Chainalysis は今週、最初のブロックチェーン・インテリジェンス・エージェントを立ち上げ、自動化された調査・コンプライアンス・ツールを、訓練を受けたアナリストだけでなく社内のあらゆる従業員に提供しました。
この発表は、同社の年次 Links カンファレンスで行われ、CEO の Jonathan Levin が今回の展開を、すでに AI を使って詐欺、窃盗、マネーロンダリングを拡大している犯罪者への直接的な対応として位置づけました。 Chainalysis は、何十億もの取引をスクリーニングし、10年以上にわたり1,000万件を超える調査を支援してきたと述べました。同社によれば、エージェントはそのデータセットの上に構築されており、データセットに後付けでレイヤーを重ねたものではありません。
これまで、Chainalysis プラットフォームから意味のあるインテリジェンスを抽出するには専門的なトレーニングが必要でした。新しいエージェントは、深い技術的専門知識を要さずに、経営陣、コンプライアンス担当者、調査担当者が同じ基盤データと組織としての知見にアクセスできるよう設計されています。

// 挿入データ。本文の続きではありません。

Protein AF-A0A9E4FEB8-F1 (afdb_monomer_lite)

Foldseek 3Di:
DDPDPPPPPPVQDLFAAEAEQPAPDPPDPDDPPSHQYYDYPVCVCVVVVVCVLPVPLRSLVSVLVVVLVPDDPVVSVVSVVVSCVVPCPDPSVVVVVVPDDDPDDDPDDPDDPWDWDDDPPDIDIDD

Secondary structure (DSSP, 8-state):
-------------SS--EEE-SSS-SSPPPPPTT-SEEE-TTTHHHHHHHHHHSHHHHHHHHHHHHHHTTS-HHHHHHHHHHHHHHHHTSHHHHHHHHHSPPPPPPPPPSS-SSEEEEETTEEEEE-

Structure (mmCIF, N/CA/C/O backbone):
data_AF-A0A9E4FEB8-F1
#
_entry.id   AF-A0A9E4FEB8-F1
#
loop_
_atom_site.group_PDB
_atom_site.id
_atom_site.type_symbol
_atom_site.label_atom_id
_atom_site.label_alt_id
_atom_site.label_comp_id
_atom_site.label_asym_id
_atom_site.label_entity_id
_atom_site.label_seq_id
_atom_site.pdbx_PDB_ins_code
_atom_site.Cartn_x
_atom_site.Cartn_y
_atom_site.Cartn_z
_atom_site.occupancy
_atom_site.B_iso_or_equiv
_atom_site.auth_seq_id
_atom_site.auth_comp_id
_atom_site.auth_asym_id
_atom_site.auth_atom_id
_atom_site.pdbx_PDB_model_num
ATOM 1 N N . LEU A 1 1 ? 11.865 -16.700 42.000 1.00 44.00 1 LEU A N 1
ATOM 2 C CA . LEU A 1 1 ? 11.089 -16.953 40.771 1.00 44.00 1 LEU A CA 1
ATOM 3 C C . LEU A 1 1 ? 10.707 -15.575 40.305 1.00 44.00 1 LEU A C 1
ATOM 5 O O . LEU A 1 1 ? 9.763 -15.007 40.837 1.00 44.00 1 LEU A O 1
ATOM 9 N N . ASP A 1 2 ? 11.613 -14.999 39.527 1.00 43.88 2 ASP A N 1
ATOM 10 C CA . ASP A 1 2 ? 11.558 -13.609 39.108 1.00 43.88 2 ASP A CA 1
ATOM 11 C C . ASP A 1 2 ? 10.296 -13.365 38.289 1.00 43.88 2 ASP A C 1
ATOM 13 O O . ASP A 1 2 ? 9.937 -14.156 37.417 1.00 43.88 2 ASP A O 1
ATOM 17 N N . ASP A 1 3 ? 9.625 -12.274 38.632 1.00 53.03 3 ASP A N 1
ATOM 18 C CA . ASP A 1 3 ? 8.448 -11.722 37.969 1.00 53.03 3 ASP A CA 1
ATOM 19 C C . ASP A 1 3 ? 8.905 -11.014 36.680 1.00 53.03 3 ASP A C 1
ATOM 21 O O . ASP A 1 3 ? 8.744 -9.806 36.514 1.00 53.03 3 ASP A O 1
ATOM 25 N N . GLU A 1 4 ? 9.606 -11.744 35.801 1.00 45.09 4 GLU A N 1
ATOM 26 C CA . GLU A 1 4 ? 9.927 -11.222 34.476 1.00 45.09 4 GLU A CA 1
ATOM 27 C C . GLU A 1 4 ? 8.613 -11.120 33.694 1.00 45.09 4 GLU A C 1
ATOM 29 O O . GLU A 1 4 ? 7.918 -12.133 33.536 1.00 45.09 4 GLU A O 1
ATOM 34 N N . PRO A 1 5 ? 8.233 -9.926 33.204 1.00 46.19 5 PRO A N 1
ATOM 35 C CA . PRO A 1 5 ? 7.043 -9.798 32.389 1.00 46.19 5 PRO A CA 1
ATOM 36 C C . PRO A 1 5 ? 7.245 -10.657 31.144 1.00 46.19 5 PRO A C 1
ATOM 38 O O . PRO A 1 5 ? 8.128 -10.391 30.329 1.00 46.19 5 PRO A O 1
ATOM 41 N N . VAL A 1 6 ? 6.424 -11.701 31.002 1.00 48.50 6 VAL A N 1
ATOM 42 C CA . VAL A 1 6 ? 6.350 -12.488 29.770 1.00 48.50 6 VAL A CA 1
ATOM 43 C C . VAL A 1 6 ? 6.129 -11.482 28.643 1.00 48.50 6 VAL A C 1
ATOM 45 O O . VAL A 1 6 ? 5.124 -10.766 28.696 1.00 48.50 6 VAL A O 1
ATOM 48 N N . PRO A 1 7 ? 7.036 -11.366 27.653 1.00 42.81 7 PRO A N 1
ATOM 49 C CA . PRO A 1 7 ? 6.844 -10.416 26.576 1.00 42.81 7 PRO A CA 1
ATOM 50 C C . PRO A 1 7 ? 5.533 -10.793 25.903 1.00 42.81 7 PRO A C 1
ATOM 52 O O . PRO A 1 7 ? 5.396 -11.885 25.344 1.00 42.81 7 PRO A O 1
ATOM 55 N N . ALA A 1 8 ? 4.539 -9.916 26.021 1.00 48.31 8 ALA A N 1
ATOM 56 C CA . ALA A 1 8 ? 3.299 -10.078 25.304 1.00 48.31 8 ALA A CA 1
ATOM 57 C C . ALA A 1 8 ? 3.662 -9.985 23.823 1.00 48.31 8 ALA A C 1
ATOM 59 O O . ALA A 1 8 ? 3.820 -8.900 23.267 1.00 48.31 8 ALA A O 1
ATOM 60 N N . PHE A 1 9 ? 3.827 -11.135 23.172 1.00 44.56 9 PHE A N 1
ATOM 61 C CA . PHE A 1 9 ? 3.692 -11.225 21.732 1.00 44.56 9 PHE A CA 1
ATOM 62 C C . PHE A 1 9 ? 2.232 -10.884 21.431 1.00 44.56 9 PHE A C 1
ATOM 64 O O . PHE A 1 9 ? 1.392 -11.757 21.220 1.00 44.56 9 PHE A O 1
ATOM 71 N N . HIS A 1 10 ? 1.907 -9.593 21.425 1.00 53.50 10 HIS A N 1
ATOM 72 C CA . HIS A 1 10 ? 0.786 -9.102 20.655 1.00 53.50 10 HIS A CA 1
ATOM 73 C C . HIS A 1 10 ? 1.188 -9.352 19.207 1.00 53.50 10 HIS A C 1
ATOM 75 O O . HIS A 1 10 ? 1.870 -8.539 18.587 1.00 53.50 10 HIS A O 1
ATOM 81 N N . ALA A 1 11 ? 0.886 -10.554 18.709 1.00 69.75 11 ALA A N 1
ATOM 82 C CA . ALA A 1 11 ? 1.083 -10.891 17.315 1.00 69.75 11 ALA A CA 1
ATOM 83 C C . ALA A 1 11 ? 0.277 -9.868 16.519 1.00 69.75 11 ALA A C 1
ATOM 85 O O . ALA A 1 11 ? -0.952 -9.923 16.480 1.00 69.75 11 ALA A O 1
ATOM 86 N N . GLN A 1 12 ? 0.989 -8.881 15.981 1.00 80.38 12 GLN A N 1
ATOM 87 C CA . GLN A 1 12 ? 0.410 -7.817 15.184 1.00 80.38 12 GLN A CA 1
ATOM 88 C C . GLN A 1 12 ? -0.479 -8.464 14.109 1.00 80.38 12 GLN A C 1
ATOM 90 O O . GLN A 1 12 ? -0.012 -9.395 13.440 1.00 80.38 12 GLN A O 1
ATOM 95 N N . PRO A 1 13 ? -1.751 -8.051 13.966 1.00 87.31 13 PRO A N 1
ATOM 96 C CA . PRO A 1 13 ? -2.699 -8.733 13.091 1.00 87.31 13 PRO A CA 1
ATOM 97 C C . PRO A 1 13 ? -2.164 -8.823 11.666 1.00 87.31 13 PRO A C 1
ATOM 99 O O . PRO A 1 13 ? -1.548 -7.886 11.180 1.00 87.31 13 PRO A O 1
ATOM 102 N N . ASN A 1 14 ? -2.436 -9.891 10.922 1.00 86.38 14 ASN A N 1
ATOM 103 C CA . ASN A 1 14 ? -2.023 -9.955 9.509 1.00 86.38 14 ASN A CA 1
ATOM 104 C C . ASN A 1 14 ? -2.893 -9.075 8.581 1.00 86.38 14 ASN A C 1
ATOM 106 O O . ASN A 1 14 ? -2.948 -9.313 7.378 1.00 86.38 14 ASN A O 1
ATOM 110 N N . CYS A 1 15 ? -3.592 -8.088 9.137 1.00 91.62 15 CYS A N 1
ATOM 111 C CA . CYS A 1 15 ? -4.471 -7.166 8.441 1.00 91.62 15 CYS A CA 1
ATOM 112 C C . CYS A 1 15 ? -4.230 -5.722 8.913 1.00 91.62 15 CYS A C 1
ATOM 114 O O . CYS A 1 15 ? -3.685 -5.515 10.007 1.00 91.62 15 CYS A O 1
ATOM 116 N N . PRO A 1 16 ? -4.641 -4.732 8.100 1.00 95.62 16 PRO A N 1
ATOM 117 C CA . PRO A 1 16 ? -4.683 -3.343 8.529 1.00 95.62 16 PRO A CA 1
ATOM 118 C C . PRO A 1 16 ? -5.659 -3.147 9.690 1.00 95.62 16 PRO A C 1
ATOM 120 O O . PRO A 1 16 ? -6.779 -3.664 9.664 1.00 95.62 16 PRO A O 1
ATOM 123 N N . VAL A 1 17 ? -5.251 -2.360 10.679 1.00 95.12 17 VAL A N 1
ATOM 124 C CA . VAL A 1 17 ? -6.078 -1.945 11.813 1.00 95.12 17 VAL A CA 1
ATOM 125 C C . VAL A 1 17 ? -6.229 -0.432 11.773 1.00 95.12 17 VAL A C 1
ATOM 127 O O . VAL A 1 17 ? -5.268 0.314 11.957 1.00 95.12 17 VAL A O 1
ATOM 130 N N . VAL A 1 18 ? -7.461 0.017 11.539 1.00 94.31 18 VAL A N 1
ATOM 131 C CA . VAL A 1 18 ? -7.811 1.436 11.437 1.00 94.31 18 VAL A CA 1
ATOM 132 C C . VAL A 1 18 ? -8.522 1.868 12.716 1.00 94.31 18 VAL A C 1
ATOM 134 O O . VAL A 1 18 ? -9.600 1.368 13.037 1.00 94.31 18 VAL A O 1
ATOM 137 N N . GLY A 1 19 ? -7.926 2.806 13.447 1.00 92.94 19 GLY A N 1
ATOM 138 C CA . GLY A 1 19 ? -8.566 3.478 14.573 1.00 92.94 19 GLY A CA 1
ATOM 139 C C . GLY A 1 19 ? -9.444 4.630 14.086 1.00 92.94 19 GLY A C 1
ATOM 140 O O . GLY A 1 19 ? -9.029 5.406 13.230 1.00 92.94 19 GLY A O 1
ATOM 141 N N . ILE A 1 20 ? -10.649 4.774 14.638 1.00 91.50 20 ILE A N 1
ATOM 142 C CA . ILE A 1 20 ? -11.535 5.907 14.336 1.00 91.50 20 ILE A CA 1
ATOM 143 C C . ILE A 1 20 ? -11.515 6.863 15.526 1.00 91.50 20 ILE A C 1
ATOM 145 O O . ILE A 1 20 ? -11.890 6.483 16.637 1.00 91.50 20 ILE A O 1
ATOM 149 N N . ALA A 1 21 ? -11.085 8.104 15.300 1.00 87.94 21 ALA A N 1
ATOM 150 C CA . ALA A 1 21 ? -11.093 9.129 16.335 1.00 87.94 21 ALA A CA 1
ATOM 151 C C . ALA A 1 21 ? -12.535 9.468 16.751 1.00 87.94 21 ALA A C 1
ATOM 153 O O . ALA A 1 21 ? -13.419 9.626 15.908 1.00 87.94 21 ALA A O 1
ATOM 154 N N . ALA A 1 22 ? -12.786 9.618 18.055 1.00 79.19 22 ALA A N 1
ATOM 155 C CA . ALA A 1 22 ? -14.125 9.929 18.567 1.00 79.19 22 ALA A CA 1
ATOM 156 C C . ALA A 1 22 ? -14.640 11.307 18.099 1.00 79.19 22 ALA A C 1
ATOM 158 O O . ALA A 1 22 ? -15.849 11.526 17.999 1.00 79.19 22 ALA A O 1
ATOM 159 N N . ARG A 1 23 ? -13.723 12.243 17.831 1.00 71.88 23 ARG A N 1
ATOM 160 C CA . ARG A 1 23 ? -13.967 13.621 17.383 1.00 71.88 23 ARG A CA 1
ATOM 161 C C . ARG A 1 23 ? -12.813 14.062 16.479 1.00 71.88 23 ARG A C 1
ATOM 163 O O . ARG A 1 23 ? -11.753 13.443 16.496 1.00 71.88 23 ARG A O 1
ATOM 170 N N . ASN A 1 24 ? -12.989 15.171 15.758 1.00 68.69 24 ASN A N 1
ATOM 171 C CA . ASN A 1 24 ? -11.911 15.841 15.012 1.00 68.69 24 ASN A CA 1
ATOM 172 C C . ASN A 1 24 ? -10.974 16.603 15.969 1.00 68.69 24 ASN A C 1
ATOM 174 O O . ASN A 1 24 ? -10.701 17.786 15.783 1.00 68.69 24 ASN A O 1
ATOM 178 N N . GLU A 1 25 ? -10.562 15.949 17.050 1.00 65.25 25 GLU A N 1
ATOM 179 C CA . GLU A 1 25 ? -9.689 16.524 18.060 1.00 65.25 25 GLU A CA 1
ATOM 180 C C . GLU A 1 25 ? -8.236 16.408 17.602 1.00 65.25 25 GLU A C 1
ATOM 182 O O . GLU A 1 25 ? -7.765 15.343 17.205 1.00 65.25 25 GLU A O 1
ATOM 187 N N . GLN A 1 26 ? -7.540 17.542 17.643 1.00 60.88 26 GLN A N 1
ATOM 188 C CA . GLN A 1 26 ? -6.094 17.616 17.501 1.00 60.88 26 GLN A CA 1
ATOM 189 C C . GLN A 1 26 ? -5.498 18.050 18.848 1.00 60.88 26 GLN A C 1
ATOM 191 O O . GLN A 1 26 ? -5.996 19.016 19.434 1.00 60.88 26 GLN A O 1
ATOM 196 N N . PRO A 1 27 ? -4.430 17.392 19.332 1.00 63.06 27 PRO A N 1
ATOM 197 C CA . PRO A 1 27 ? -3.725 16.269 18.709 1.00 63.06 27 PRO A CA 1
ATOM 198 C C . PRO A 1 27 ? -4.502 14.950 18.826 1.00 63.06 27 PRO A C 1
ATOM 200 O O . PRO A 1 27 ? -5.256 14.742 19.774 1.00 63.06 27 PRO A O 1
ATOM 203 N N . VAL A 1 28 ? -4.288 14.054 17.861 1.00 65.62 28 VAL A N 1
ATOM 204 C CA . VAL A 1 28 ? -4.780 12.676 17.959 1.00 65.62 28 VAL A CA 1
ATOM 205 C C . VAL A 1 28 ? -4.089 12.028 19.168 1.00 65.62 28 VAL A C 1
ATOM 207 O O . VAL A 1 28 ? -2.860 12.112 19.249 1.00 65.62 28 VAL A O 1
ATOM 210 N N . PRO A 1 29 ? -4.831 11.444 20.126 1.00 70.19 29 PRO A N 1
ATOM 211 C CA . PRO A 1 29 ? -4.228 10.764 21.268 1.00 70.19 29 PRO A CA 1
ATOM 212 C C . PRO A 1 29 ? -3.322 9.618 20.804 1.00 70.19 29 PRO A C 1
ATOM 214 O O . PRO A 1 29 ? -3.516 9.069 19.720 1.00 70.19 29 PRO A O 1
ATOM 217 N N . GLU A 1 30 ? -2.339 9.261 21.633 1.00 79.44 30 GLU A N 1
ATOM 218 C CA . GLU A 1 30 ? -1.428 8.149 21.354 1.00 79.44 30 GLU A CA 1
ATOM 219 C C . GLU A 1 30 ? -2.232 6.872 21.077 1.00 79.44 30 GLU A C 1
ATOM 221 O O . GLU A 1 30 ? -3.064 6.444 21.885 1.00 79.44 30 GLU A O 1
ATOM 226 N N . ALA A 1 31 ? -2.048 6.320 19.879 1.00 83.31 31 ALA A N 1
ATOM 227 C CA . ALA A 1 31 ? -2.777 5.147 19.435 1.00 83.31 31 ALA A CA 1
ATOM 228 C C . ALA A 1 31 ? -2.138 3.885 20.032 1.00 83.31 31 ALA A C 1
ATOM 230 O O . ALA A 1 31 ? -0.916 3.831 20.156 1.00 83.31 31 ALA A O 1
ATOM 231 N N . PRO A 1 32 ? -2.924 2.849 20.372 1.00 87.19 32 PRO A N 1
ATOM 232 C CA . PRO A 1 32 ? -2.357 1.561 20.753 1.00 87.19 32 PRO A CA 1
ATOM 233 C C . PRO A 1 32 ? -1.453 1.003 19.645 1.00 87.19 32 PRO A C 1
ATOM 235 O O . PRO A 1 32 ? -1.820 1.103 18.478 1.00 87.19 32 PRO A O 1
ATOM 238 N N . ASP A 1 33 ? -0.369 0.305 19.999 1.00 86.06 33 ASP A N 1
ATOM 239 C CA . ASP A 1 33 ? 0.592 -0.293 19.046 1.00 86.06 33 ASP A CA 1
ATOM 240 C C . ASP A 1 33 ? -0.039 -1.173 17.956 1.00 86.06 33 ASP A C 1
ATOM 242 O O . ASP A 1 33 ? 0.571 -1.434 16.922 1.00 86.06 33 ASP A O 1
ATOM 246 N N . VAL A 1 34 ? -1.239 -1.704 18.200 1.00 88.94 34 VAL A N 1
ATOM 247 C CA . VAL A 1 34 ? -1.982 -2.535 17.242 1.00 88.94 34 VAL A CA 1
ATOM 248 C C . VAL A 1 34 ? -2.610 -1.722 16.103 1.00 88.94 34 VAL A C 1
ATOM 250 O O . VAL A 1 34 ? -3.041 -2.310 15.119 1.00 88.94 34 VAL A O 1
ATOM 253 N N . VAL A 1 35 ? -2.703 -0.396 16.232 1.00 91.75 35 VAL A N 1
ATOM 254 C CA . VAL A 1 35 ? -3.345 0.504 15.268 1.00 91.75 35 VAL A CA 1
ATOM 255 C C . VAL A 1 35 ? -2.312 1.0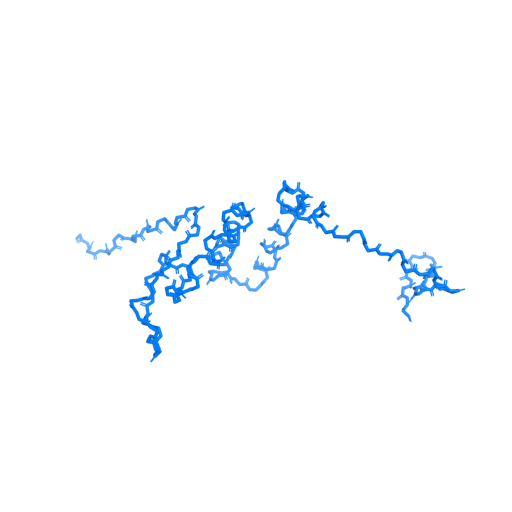40 14.279 1.00 91.75 35 VAL A C 1
ATOM 257 O O . VAL A 1 35 ? -1.373 1.723 14.670 1.00 91.75 35 VAL A O 1
ATOM 260 N N . ASP A 1 36 ? -2.517 0.789 12.984 1.00 92.69 36 ASP A N 1
ATOM 261 C CA . ASP A 1 36 ? -1.603 1.257 11.929 1.00 92.69 36 ASP A CA 1
ATOM 262 C C . ASP A 1 36 ? -1.844 2.719 11.552 1.00 92.69 36 ASP A C 1
ATOM 264 O O . ASP A 1 36 ? -0.938 3.425 11.112 1.00 92.69 36 ASP A O 1
ATOM 268 N N . VAL A 1 37 ? -3.095 3.167 11.668 1.00 91.69 37 VAL A N 1
ATOM 269 C CA . VAL A 1 37 ? -3.508 4.527 11.333 1.00 91.69 37 VAL A CA 1
ATOM 270 C C . VAL A 1 37 ? -4.752 4.908 12.123 1.00 91.69 37 VAL A C 1
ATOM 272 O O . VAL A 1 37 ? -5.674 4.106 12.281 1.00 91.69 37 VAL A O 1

同社は、自社のアプローチと、市場に出ているより広範な AI エージェント製品の波との間に明確な線引きをしました。裏付けのあるドメイン固有のデータレイヤーが背後にない場合、AI エージェントは推測を生成する言語モデルにすぎない、と Levin は主張しました。Chainalysis は、自社のデータセット — 政府、金融機関、暗号資産企業が利用し、法廷で証拠として採用可能とされているもの — が、エージェントの出力を防御可能にする根拠だと位置づけています。
エージェントの構築を支配するのは4つの原則です。データ品質は最優先で、同社は、より強力なモデルはより正確な基盤データをより重要にするのであって、重要度を下げるのではないと主張します。次に文脈と推論が続き、調査のタイプやコンプライアンス上の義務にまたがって積み上げてきた Chainalysis の蓄積された専門性を活用します。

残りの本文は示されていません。